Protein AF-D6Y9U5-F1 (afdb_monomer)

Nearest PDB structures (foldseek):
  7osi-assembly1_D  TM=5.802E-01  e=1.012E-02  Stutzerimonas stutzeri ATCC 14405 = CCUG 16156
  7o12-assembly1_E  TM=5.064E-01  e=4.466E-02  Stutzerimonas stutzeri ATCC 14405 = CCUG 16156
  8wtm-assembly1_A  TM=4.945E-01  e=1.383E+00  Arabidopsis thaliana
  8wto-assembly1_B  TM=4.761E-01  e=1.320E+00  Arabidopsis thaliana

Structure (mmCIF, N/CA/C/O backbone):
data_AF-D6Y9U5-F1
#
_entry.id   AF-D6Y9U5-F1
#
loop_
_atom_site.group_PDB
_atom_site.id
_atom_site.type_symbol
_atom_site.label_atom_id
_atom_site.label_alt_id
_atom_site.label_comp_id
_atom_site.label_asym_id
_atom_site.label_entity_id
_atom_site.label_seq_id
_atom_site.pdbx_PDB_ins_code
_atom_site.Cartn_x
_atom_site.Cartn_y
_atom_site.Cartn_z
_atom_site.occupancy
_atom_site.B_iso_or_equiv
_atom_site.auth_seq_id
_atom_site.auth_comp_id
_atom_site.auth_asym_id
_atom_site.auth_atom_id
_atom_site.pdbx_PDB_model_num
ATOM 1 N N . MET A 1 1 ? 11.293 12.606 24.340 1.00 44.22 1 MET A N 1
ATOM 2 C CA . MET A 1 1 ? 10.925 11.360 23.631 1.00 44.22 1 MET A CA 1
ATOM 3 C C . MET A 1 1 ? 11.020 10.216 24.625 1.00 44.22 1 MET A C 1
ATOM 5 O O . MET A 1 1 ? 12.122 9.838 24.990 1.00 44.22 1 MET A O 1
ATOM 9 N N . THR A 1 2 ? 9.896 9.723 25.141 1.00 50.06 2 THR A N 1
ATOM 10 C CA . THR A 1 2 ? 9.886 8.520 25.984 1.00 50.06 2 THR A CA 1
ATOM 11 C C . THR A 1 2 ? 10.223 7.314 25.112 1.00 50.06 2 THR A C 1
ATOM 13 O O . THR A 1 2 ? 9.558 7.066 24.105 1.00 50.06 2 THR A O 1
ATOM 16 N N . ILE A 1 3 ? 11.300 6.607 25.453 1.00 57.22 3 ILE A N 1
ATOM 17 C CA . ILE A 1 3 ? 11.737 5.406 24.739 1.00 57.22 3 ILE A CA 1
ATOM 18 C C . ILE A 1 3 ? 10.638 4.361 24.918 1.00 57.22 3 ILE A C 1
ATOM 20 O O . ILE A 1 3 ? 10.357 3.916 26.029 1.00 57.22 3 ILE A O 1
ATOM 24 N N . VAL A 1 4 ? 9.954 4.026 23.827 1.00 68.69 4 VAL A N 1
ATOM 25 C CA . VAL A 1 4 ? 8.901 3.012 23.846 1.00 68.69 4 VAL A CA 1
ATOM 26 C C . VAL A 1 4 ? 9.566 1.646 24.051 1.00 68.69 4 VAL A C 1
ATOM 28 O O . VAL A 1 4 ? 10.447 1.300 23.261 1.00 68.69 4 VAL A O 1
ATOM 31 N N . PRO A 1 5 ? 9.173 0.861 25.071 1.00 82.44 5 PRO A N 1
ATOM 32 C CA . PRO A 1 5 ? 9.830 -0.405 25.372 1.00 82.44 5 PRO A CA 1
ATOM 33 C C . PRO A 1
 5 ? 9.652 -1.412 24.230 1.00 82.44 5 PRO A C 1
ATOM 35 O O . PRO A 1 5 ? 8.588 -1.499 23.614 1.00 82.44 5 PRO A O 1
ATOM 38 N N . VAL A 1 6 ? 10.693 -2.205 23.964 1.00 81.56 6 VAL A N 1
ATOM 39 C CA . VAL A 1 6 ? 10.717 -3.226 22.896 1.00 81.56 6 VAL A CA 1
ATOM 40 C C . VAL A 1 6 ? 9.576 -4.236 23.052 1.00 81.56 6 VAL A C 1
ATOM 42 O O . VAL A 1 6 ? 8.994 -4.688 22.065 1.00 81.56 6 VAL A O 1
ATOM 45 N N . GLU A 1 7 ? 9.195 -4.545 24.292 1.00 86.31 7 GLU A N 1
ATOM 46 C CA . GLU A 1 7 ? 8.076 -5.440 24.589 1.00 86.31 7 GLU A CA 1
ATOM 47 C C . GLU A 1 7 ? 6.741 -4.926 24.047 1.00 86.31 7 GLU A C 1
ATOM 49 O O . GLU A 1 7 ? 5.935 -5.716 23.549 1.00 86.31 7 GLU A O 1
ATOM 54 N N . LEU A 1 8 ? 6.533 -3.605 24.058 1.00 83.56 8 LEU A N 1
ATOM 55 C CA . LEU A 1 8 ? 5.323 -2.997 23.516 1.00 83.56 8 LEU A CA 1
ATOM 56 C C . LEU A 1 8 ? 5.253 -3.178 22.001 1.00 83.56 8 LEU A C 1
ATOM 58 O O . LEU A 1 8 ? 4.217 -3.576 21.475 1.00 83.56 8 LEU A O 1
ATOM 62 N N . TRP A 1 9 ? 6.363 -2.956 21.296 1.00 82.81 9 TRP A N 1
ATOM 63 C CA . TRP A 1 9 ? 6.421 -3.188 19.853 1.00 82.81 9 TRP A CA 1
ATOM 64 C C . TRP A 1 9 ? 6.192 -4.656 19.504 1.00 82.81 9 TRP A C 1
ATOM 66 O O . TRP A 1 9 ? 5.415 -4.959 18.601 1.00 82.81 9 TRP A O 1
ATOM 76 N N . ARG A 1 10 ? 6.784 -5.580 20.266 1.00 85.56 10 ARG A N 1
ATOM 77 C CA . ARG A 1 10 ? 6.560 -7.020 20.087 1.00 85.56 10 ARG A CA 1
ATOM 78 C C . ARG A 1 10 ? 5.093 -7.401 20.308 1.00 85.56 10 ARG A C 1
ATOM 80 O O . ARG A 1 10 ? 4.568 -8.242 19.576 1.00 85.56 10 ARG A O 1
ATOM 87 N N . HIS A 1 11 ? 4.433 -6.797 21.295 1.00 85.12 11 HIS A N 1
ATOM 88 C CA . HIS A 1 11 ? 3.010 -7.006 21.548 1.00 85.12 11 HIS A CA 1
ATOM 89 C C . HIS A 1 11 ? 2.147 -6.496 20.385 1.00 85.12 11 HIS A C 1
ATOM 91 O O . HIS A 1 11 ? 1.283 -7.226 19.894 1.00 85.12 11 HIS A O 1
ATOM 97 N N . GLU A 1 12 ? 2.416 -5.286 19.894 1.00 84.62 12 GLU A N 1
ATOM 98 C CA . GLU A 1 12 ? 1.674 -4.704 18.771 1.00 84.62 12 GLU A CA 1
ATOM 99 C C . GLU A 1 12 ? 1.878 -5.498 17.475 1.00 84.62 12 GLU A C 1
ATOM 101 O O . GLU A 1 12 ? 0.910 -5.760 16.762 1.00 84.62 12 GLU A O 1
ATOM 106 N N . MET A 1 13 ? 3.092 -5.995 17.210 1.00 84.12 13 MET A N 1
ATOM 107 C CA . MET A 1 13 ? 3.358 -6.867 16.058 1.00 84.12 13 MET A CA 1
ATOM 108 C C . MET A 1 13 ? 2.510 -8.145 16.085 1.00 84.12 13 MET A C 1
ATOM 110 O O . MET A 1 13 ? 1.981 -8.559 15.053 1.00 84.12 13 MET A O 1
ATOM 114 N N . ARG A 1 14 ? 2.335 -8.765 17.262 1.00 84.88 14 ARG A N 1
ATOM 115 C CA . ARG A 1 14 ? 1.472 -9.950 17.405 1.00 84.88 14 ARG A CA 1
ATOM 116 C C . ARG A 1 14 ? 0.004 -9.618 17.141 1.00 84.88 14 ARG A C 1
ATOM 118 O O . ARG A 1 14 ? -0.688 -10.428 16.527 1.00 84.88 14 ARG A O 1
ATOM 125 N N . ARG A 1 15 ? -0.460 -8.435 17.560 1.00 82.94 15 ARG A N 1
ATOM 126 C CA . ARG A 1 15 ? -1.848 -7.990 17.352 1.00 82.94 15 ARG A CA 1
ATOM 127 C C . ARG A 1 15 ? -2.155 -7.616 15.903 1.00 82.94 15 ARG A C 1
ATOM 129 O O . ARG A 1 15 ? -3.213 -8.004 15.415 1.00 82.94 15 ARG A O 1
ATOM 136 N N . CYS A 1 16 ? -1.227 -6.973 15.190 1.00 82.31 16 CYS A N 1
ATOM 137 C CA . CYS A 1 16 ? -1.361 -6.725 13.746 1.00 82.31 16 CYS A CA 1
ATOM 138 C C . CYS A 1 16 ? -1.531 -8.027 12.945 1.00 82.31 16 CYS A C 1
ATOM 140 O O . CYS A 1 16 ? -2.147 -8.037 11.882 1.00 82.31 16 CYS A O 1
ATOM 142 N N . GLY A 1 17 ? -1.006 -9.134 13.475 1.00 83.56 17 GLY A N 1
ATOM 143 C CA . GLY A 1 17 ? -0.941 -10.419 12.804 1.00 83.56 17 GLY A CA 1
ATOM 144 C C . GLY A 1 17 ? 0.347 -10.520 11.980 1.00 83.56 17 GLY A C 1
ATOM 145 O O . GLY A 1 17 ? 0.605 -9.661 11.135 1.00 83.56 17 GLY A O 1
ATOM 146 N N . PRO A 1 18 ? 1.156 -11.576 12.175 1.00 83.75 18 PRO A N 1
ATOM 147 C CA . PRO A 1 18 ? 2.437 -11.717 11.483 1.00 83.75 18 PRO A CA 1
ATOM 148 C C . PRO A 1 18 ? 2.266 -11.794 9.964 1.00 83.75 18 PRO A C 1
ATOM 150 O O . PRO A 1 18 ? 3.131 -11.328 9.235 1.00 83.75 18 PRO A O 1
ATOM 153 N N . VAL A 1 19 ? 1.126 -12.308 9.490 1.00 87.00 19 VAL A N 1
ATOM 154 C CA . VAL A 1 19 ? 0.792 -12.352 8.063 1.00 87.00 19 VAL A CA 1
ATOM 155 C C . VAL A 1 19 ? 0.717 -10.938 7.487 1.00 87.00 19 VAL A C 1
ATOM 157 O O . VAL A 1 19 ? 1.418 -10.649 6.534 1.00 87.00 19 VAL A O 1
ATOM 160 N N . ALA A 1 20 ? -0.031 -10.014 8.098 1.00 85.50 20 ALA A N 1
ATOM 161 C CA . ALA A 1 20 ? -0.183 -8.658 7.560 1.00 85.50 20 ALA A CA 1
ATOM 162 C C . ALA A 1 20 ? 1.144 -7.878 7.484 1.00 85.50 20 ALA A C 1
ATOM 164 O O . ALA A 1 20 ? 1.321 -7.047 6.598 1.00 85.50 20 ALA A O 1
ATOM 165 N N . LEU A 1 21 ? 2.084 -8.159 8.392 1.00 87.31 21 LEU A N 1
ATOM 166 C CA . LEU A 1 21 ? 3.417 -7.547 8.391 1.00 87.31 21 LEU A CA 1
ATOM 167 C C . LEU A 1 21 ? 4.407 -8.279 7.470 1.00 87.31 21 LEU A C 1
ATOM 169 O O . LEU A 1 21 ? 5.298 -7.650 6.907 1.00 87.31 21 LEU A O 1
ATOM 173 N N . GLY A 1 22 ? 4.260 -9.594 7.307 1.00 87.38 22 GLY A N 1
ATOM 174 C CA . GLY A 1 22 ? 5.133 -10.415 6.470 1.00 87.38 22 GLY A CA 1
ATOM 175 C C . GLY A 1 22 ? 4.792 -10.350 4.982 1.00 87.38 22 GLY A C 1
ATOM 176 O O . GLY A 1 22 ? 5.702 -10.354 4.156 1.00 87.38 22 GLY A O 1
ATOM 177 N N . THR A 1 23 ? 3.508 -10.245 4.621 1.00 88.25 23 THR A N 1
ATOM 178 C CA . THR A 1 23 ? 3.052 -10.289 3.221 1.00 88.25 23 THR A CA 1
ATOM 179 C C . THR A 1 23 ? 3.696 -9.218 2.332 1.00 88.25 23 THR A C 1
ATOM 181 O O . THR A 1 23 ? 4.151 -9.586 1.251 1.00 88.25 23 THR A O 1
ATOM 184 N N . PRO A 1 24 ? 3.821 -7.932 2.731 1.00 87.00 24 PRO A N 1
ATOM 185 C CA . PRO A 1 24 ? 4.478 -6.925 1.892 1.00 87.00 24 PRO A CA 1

———

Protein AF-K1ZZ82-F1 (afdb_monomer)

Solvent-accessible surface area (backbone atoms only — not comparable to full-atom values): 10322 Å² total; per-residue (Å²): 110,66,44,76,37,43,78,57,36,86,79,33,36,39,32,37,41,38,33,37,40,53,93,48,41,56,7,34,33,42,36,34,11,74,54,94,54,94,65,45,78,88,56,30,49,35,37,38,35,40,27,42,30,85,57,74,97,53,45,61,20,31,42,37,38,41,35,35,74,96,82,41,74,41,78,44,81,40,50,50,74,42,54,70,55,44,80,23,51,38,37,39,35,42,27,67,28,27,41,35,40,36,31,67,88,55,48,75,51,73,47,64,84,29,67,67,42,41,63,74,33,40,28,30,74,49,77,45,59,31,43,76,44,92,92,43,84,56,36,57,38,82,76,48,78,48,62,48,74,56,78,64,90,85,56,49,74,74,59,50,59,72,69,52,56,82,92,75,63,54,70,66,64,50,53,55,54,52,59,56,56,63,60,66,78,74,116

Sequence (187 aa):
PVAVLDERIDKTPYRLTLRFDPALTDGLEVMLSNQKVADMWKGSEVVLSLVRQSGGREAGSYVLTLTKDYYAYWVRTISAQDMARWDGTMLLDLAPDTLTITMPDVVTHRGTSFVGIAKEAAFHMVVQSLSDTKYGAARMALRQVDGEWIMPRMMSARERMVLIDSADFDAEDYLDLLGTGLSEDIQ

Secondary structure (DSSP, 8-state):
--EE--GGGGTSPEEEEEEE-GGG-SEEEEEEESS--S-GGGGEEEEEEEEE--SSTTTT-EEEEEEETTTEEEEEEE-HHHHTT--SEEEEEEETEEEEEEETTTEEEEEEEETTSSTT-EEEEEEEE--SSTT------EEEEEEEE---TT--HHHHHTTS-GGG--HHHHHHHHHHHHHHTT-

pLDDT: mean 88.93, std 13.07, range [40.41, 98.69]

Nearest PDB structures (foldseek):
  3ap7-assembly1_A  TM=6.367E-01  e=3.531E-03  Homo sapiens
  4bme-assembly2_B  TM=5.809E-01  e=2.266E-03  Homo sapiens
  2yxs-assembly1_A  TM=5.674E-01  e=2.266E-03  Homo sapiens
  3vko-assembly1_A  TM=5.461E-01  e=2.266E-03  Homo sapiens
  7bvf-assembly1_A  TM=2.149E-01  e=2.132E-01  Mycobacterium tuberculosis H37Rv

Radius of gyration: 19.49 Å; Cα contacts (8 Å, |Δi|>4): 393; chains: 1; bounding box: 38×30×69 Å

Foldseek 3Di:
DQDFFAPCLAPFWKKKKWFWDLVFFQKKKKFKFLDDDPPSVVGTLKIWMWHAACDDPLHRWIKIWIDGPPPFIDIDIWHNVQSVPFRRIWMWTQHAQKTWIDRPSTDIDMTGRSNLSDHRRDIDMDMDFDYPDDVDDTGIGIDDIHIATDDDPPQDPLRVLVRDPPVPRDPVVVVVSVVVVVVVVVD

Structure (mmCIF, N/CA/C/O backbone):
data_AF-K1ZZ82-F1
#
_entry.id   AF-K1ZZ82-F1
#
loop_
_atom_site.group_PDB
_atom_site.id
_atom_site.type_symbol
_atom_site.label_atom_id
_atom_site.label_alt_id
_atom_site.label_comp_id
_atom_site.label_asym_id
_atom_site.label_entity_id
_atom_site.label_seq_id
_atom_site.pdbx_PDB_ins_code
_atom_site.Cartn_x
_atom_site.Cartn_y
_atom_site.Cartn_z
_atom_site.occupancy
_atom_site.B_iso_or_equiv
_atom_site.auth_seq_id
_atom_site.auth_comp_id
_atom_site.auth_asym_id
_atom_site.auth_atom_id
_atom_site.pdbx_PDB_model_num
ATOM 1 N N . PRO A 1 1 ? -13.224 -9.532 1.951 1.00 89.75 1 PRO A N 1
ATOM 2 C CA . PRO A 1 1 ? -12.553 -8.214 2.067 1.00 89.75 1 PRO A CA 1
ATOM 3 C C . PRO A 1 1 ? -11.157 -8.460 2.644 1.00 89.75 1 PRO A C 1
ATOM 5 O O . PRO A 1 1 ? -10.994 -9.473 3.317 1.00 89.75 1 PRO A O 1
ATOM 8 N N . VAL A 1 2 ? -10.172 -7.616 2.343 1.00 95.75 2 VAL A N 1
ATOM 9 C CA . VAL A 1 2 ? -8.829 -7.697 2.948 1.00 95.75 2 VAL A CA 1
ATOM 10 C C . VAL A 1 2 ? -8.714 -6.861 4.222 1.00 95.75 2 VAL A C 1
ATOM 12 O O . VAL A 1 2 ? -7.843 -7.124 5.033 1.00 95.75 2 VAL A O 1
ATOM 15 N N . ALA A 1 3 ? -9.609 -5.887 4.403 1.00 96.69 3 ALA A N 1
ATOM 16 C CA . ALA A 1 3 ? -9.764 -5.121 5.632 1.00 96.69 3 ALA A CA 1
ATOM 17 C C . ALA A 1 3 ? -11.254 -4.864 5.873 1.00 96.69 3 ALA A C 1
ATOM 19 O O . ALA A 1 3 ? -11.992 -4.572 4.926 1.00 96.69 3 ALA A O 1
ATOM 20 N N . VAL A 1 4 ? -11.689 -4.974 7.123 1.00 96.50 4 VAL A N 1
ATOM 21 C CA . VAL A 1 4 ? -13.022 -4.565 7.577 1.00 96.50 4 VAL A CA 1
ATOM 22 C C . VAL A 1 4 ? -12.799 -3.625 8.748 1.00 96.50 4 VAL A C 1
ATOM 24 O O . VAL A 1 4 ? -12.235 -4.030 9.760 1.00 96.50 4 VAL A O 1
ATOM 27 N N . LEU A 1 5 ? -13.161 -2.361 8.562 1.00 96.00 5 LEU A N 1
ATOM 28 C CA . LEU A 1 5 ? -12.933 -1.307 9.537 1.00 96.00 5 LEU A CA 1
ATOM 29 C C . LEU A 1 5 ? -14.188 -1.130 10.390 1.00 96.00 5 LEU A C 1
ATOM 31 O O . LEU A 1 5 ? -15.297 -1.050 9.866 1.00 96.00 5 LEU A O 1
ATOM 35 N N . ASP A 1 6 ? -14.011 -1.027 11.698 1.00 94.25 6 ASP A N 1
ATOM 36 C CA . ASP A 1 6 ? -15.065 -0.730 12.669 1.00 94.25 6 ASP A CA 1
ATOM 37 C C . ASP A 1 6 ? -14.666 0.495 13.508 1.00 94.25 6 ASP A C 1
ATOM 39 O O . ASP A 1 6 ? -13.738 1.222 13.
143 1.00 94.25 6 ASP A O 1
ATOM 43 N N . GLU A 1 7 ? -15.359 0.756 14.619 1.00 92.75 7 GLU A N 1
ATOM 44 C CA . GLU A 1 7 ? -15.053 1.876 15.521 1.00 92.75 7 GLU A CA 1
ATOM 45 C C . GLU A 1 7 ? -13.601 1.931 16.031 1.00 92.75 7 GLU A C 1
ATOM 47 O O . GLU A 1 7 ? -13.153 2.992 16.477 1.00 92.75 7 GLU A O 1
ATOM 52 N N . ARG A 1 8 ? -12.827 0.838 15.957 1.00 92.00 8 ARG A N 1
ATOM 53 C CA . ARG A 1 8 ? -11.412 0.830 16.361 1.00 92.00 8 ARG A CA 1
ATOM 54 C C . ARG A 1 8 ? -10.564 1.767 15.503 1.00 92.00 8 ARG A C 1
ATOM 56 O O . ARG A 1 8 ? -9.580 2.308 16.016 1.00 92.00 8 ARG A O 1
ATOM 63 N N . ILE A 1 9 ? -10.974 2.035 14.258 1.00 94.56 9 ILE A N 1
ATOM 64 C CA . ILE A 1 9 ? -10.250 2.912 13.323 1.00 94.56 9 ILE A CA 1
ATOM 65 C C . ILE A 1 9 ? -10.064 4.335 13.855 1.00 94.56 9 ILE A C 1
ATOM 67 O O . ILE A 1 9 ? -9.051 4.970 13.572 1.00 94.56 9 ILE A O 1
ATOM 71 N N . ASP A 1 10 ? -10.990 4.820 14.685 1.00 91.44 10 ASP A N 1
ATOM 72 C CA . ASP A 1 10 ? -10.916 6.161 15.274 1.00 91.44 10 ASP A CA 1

———

▶ _ABOUT THIS EXERCISE_:
Please give again the lines above between the line holding "5 ? 9.652 -1.412" and the line holding "ATOM 106 N N", inclusive, exactly as they are and with nothing added.

▶ _OUTPUT_:
 5 ? 9.652 -1.412 24.230 1.00 82.44 5 PRO A C 1
ATOM 35 O O . PRO A 1 5 ? 8.588 -1.499 23.614 1.00 82.44 5 PRO A O 1
ATOM 38 N N . VAL A 1 6 ? 10.693 -2.205 23.964 1.00 81.56 6 VAL A N 1
ATOM 39 C CA . VAL A 1 6 ? 10.717 -3.226 22.896 1.00 81.56 6 VAL A CA 1
ATOM 40 C C . VAL A 1 6 ? 9.576 -4.236 23.052 1.00 81.56 6 VAL A C 1
ATOM 42 O O . VAL A 1 6 ? 8.994 -4.688 22.065 1.00 81.56 6 VAL A O 1
ATOM 45 N N . GLU A 1 7 ? 9.195 -4.545 24.292 1.00 86.31 7 GLU A N 1
ATOM 46 C CA . GLU A 1 7 ? 8.076 -5.440 24.589 1.00 86.31 7 GLU A CA 1
ATOM 47 C C . GLU A 1 7 ? 6.741 -4.926 24.047 1.00 86.31 7 GLU A C 1
ATOM 49 O O . GLU A 1 7 ? 5.935 -5.716 23.549 1.00 86.31 7 GLU A O 1
ATOM 54 N N . LEU A 1 8 ? 6.533 -3.605 24.058 1.00 83.56 8 LEU A N 1
ATOM 55 C CA . LEU A 1 8 ? 5.323 -2.997 23.516 1.00 83.56 8 LEU A CA 1
ATOM 56 C C . LEU A 1 8 ? 5.253 -3.178 22.001 1.00 83.56 8 LEU A C 1
ATOM 58 O O . LEU A 1 8 ? 4.217 -3.576 21.475 1.00 83.56 8 LEU A O 1
ATOM 62 N N . TRP A 1 9 ? 6.363 -2.956 21.296 1.00 82.81 9 TRP A N 1
ATOM 63 C CA . TRP A 1 9 ? 6.421 -3.188 19.853 1.00 82.81 9 TRP A CA 1
ATOM 64 C C . TRP A 1 9 ? 6.192 -4.656 19.504 1.00 82.81 9 TRP A C 1
ATOM 66 O O . TRP A 1 9 ? 5.415 -4.959 18.601 1.00 82.81 9 TRP A O 1
ATOM 76 N N . ARG A 1 10 ? 6.784 -5.580 20.266 1.00 85.56 10 ARG A N 1
ATOM 77 C CA . ARG A 1 10 ? 6.560 -7.020 20.087 1.00 85.56 10 ARG A CA 1
ATOM 78 C C . ARG A 1 10 ? 5.093 -7.401 20.308 1.00 85.56 10 ARG A C 1
ATOM 80 O O . ARG A 1 10 ? 4.568 -8.242 19.576 1.00 85.56 10 ARG A O 1
ATOM 87 N N . HIS A 1 11 ? 4.433 -6.797 21.295 1.00 85.12 11 HIS A N 1
ATOM 88 C CA . HIS A 1 11 ? 3.010 -7.006 21.548 1.00 85.12 11 HIS A CA 1
ATOM 89 C C . HIS A 1 11 ? 2.147 -6.496 20.385 1.00 85.12 11 HIS A C 1
ATOM 91 O O . HIS A 1 11 ? 1.283 -7.226 19.894 1.00 85.12 11 HIS A O 1
ATOM 97 N N . GLU A 1 12 ? 2.416 -5.286 19.894 1.00 84.62 12 GLU A N 1
ATOM 98 C CA . GLU A 1 12 ? 1.674 -4.704 18.771 1.00 84.62 12 GLU A CA 1
ATOM 99 C C . GLU A 1 12 ? 1.878 -5.498 17.475 1.00 84.62 12 GLU A C 1
ATOM 101 O O . GLU A 1 12 ? 0.910 -5.760 16.762 1.00 84.62 12 GLU A O 1
ATOM 106 N N . MET A 1 13 ? 3.092 -5.995 17.210 1.00 84.12 13 MET A N 1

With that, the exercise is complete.